Parboiled rice murukku or puzhungal arisi murukku is a traditional murukku prepared in our home. For making this murukku we have to soak the boiled rice and then grind to a thick batter. Then we have to make the murukku. This murukku is crispy and tasty and making this murukku is little time consuming. But it is worth making this murukku.
|Parboiled rice or pulungal arisi||–||2 cups|
|Roasted gram / pottukadalai||1 cup|
|Ured dal||2 tbsps|
|Salt||1 tsp. or as needed|
|Oil||For deep frying the murukkus|
- Soak parboiled rice, red chillies and ured dhal together for 2 hours. Do not soak more than 2 hours.
- Grind the soaked rice and ured dhal along with red chillies to a thick and smooth batter. Do not add more water. Add very little water. This will take about 45 minutes. At the end add salt and mix well.
- In the meantime, dry roast the roasted gram in a pan and grind to a fine powder and keep aside.
- Now take the ground batter in a vessel and add the powdered flour and ghee and mix well so that it is like the murukku dough.
- Heat oil for deep frying the murukku.
- Now take the murukku press and press small small murukkus and fry them on both sides. Ensure that the oil is hot nough before frying by putting a very small piece of batter in oil. If it comes up immediately, the oil is hot enough.
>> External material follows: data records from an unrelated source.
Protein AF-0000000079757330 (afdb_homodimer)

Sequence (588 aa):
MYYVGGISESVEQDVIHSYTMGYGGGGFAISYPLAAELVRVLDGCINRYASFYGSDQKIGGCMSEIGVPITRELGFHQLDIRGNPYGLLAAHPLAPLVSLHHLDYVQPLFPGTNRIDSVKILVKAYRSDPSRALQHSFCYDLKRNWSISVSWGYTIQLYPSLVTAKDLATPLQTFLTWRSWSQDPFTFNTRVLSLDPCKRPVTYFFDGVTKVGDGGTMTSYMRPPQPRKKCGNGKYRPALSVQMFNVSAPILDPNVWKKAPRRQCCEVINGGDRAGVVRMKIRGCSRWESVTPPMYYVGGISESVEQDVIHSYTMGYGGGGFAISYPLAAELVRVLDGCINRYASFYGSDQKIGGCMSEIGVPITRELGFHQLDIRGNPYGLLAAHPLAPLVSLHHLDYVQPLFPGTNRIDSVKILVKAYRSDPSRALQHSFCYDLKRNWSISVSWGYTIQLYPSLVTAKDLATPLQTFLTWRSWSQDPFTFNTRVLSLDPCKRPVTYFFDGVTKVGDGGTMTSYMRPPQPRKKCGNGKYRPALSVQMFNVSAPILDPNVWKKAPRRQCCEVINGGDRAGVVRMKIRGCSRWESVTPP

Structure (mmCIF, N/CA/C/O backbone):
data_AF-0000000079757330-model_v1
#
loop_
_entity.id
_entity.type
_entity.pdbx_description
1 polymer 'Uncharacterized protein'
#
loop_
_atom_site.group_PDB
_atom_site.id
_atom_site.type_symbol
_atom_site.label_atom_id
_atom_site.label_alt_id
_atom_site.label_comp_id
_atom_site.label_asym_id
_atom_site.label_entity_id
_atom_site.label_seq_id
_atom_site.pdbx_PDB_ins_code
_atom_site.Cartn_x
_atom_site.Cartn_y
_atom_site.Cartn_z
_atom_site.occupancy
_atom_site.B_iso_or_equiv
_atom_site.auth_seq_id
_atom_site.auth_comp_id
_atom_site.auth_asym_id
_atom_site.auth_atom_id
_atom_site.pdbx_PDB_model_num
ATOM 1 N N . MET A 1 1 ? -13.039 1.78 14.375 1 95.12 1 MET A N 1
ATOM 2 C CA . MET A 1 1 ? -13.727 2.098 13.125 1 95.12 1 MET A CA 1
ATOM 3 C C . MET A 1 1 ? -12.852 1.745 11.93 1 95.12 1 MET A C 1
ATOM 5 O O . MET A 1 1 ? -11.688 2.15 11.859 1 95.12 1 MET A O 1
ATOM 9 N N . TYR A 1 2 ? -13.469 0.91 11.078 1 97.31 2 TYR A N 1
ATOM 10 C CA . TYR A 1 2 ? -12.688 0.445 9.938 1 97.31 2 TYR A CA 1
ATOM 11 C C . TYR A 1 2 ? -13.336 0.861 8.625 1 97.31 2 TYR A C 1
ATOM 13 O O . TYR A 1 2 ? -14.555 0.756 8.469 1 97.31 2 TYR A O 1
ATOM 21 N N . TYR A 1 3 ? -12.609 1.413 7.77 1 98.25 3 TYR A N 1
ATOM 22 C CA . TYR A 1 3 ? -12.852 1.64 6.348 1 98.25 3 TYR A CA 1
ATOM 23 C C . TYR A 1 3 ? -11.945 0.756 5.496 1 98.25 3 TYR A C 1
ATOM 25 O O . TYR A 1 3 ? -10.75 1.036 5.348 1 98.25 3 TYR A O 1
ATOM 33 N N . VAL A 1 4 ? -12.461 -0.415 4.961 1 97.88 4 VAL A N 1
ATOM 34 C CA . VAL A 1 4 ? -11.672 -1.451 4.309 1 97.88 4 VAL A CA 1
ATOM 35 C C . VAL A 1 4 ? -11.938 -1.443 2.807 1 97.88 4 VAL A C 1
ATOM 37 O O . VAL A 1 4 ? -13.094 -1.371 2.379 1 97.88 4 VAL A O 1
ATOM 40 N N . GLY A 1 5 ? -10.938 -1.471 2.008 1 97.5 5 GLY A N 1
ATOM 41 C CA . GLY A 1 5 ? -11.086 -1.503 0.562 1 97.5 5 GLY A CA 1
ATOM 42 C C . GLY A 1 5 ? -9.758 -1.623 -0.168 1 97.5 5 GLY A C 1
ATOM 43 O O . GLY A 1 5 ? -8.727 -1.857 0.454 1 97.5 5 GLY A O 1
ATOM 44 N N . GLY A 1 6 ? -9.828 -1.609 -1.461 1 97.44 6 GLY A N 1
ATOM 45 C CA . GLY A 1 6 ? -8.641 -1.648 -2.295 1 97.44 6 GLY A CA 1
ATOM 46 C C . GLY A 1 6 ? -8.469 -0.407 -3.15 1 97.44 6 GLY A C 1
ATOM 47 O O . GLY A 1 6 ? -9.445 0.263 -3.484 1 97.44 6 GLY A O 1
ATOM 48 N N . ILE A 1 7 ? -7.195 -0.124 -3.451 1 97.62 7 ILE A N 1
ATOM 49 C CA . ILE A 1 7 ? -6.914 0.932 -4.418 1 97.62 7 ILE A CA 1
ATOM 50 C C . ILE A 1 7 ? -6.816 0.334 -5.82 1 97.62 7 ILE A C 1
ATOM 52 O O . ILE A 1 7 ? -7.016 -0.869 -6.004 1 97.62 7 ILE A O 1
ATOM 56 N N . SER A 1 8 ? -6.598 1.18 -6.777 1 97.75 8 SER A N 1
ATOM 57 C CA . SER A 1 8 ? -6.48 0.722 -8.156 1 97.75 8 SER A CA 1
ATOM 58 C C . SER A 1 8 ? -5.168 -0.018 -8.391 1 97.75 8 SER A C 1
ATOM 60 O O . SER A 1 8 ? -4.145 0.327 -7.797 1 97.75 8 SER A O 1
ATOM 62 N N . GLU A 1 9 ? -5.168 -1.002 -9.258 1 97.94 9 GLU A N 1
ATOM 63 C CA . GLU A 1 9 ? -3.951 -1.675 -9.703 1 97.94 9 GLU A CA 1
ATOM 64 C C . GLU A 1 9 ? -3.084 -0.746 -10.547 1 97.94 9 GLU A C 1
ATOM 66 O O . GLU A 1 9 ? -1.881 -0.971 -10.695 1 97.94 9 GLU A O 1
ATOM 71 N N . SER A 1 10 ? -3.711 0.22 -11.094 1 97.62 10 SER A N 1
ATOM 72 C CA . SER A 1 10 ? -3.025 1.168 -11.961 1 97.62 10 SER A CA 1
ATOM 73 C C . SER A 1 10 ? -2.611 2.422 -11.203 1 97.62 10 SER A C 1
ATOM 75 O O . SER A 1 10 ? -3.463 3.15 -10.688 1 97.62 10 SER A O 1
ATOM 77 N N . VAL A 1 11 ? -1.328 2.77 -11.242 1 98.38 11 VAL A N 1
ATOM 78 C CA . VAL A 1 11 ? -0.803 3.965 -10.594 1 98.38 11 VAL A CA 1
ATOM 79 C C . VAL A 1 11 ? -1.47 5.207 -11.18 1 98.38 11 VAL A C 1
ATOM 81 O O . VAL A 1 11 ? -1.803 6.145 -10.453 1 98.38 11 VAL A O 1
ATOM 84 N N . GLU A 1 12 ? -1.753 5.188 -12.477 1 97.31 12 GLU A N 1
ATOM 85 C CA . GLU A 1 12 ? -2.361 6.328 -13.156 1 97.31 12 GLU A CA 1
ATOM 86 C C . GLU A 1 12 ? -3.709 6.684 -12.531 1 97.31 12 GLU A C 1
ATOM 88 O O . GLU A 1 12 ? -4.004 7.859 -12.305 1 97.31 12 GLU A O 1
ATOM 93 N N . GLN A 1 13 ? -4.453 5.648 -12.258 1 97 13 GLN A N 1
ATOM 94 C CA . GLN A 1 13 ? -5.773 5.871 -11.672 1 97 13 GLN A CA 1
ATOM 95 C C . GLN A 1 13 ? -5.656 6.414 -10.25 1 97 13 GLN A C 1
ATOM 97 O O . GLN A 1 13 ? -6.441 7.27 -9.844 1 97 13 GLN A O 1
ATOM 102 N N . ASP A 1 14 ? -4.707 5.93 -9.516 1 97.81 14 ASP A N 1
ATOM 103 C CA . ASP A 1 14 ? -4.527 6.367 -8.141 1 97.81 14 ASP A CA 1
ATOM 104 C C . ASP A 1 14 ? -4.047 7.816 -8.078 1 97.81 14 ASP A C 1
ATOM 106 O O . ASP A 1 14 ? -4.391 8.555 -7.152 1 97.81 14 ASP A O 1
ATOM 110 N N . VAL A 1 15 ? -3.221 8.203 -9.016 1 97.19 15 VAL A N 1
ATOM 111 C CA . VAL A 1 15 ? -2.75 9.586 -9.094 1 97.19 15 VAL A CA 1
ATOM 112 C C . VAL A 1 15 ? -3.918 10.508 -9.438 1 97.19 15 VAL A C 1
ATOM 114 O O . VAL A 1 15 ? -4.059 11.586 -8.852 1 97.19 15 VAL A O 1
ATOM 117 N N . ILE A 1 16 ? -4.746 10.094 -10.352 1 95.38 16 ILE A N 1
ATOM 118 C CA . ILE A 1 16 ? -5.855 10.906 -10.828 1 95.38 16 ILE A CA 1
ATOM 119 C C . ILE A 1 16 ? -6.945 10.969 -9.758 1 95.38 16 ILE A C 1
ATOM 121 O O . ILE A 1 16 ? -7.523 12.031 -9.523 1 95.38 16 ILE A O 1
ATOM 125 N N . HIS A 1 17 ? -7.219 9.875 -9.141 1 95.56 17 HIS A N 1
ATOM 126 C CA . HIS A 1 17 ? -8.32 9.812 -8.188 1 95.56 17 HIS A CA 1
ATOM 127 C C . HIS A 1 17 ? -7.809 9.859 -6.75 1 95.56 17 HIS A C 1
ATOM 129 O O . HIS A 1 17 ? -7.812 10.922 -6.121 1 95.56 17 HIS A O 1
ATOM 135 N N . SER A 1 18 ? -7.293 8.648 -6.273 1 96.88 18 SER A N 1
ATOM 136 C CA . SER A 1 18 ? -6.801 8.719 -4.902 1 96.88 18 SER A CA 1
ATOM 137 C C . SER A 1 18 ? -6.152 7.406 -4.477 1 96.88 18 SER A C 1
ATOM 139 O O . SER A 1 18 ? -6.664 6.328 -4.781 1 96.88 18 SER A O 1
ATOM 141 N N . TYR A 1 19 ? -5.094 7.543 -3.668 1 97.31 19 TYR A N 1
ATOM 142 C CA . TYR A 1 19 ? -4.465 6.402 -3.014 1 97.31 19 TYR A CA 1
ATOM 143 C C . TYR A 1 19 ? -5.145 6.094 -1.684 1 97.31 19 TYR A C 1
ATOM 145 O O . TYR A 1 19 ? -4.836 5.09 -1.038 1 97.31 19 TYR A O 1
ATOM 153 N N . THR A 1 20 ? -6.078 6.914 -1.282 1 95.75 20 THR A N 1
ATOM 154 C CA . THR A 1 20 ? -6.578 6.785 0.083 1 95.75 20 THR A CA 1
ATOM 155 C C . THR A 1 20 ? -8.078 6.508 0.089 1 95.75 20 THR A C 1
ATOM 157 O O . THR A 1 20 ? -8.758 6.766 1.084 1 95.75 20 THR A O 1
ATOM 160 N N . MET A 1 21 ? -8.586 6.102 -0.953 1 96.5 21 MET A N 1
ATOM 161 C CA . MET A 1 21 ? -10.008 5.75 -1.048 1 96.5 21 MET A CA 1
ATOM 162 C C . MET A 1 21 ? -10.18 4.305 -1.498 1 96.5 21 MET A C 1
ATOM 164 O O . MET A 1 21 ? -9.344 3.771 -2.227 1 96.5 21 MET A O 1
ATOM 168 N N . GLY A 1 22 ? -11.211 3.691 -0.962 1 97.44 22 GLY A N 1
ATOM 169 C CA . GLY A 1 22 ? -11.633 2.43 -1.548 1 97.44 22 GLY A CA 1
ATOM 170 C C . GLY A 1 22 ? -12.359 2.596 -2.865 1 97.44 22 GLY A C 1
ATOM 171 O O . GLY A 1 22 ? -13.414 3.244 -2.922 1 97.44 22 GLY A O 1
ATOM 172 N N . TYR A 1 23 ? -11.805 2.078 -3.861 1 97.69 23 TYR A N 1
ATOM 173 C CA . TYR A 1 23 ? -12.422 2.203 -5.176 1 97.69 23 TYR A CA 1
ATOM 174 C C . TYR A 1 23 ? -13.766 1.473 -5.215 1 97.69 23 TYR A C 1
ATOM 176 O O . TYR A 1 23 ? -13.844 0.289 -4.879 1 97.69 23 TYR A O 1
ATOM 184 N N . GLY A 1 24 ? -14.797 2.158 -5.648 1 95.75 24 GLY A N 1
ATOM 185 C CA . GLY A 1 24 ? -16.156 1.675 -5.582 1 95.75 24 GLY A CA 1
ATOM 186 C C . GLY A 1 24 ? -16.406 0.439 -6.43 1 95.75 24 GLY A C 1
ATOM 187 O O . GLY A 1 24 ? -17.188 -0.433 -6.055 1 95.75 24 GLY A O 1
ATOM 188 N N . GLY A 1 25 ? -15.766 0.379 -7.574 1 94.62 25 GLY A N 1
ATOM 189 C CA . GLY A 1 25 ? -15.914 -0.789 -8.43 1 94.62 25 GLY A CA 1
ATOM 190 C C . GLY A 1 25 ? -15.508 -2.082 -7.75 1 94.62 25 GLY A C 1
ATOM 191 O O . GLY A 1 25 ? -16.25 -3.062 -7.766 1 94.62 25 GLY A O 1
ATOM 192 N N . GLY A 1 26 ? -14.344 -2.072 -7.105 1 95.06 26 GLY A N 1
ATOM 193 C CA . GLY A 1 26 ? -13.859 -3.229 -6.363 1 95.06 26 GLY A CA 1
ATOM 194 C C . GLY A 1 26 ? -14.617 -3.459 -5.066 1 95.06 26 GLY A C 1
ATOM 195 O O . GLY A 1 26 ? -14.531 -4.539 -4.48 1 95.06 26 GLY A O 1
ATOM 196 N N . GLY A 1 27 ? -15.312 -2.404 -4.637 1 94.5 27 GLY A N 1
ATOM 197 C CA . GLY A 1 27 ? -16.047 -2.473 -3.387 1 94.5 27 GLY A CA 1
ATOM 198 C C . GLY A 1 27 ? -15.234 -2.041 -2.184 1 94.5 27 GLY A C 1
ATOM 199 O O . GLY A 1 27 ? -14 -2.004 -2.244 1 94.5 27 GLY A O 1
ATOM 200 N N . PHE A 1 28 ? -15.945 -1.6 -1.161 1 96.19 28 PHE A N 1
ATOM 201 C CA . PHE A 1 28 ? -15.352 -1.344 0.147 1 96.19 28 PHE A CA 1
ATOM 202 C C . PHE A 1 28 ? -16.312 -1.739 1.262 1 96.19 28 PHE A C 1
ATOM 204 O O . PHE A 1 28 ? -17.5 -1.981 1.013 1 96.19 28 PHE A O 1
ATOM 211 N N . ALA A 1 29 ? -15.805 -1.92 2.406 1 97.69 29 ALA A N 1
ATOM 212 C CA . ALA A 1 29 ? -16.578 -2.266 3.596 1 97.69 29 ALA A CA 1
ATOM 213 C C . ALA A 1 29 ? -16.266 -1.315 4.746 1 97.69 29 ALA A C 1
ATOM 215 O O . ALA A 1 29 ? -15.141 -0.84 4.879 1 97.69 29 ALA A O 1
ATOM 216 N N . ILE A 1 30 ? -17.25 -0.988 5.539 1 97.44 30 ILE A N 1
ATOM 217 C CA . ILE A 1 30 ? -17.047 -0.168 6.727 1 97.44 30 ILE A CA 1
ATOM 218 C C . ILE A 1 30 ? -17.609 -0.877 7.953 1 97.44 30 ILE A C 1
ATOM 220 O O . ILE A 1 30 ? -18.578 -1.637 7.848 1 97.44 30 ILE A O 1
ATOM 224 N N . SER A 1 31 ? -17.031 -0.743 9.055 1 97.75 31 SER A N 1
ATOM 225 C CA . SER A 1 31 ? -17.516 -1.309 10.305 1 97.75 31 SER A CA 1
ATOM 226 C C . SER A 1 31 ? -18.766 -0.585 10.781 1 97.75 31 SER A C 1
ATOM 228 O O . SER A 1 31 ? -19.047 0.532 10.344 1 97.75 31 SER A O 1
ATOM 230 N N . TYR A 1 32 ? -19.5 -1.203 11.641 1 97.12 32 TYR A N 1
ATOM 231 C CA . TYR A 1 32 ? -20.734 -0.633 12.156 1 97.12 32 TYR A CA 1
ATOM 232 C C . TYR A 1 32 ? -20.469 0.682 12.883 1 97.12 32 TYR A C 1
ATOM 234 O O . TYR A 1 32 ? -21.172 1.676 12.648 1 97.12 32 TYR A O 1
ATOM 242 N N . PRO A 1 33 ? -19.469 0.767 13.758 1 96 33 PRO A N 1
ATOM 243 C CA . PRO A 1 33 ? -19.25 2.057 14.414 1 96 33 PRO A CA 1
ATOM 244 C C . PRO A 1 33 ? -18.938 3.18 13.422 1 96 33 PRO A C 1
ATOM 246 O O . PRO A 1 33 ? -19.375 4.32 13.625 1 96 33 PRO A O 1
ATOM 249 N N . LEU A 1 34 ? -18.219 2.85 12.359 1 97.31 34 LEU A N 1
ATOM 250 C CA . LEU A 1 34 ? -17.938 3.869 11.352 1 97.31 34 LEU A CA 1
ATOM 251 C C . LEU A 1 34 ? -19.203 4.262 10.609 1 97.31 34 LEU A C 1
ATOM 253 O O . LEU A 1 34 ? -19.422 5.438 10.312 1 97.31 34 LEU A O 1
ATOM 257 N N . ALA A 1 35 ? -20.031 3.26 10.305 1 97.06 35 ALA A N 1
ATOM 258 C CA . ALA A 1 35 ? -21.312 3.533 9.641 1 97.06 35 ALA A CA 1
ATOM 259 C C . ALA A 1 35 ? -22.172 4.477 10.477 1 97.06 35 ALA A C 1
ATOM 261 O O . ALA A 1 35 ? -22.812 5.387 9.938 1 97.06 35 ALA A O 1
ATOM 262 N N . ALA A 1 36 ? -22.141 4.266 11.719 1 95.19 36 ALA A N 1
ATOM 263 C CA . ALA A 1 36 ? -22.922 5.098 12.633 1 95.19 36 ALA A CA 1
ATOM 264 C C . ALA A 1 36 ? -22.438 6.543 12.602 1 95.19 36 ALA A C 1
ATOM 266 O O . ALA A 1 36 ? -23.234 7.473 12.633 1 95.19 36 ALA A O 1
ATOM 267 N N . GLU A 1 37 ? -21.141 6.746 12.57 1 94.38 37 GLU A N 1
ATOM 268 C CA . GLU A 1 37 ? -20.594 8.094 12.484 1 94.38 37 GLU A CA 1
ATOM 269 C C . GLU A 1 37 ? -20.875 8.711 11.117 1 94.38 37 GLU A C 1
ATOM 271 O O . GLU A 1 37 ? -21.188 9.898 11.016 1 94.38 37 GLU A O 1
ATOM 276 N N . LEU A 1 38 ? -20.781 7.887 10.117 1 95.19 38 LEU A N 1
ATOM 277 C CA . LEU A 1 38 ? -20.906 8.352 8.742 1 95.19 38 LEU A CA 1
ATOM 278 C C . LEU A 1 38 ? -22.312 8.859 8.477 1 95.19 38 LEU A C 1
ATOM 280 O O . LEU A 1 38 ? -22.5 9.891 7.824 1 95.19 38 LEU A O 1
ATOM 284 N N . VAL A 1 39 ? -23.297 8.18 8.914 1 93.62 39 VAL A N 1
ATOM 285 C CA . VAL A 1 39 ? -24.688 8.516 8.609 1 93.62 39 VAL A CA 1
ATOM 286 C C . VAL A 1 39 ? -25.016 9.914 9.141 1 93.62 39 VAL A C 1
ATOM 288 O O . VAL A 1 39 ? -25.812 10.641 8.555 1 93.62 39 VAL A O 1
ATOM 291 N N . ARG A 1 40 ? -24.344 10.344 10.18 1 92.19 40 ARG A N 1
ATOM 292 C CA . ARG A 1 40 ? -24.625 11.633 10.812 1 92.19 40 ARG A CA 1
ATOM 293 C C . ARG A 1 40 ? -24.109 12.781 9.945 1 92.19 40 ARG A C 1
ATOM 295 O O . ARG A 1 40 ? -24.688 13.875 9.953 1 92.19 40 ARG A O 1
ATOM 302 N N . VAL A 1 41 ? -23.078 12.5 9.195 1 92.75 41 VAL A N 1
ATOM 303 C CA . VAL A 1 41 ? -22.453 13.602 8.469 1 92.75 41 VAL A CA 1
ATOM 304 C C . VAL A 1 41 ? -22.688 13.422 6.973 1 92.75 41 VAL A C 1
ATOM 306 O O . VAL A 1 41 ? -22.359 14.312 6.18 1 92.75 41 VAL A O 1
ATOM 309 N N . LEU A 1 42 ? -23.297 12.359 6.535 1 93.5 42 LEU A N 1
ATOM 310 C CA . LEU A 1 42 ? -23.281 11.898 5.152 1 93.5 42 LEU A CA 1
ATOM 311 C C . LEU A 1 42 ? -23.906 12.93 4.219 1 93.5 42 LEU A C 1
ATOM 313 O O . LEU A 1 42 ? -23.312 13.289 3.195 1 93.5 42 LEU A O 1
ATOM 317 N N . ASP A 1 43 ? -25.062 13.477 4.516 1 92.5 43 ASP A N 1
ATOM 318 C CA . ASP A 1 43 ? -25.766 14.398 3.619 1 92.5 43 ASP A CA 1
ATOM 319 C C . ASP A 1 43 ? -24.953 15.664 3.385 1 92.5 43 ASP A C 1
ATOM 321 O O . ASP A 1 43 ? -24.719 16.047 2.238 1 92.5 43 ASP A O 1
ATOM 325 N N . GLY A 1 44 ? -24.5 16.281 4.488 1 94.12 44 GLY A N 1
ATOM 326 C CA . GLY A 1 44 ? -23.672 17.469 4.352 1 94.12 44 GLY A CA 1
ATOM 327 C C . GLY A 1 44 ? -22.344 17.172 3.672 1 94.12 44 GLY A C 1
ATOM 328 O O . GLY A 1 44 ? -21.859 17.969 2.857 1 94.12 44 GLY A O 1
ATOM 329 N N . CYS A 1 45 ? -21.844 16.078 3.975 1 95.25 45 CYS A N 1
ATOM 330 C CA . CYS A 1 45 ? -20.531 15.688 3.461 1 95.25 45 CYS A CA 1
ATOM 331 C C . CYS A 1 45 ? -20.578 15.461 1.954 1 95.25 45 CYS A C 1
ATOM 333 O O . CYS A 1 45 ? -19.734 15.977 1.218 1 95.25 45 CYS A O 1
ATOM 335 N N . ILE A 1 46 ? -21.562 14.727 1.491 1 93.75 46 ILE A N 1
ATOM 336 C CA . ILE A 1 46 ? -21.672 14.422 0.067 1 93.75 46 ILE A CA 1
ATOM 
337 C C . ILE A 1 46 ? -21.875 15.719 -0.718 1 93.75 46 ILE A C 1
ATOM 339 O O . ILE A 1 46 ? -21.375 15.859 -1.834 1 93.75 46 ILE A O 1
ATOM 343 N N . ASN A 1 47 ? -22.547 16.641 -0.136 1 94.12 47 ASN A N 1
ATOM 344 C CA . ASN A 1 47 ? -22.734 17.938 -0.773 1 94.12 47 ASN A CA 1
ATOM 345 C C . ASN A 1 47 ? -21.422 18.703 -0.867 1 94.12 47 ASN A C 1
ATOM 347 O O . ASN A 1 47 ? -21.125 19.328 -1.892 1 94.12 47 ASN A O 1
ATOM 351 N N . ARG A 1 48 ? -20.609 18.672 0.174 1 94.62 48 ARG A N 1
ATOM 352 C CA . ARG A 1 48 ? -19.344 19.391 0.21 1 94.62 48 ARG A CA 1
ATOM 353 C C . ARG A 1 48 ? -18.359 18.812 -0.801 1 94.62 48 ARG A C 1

- Remove the murukku and keep in a perforated vessel.
- Now you can store them in an airtight container when the murrukus becomes cold.
- Make this murukku immediately after grinding. Otherwise the murukku will consume more oil.
- Do not soak the rice more than 2 hours.
- If you want, you can add cumin seeds while making murukku.
- If the dough is too dry sprinkle little water.
- If the batter is watery add little rice flour and mix well.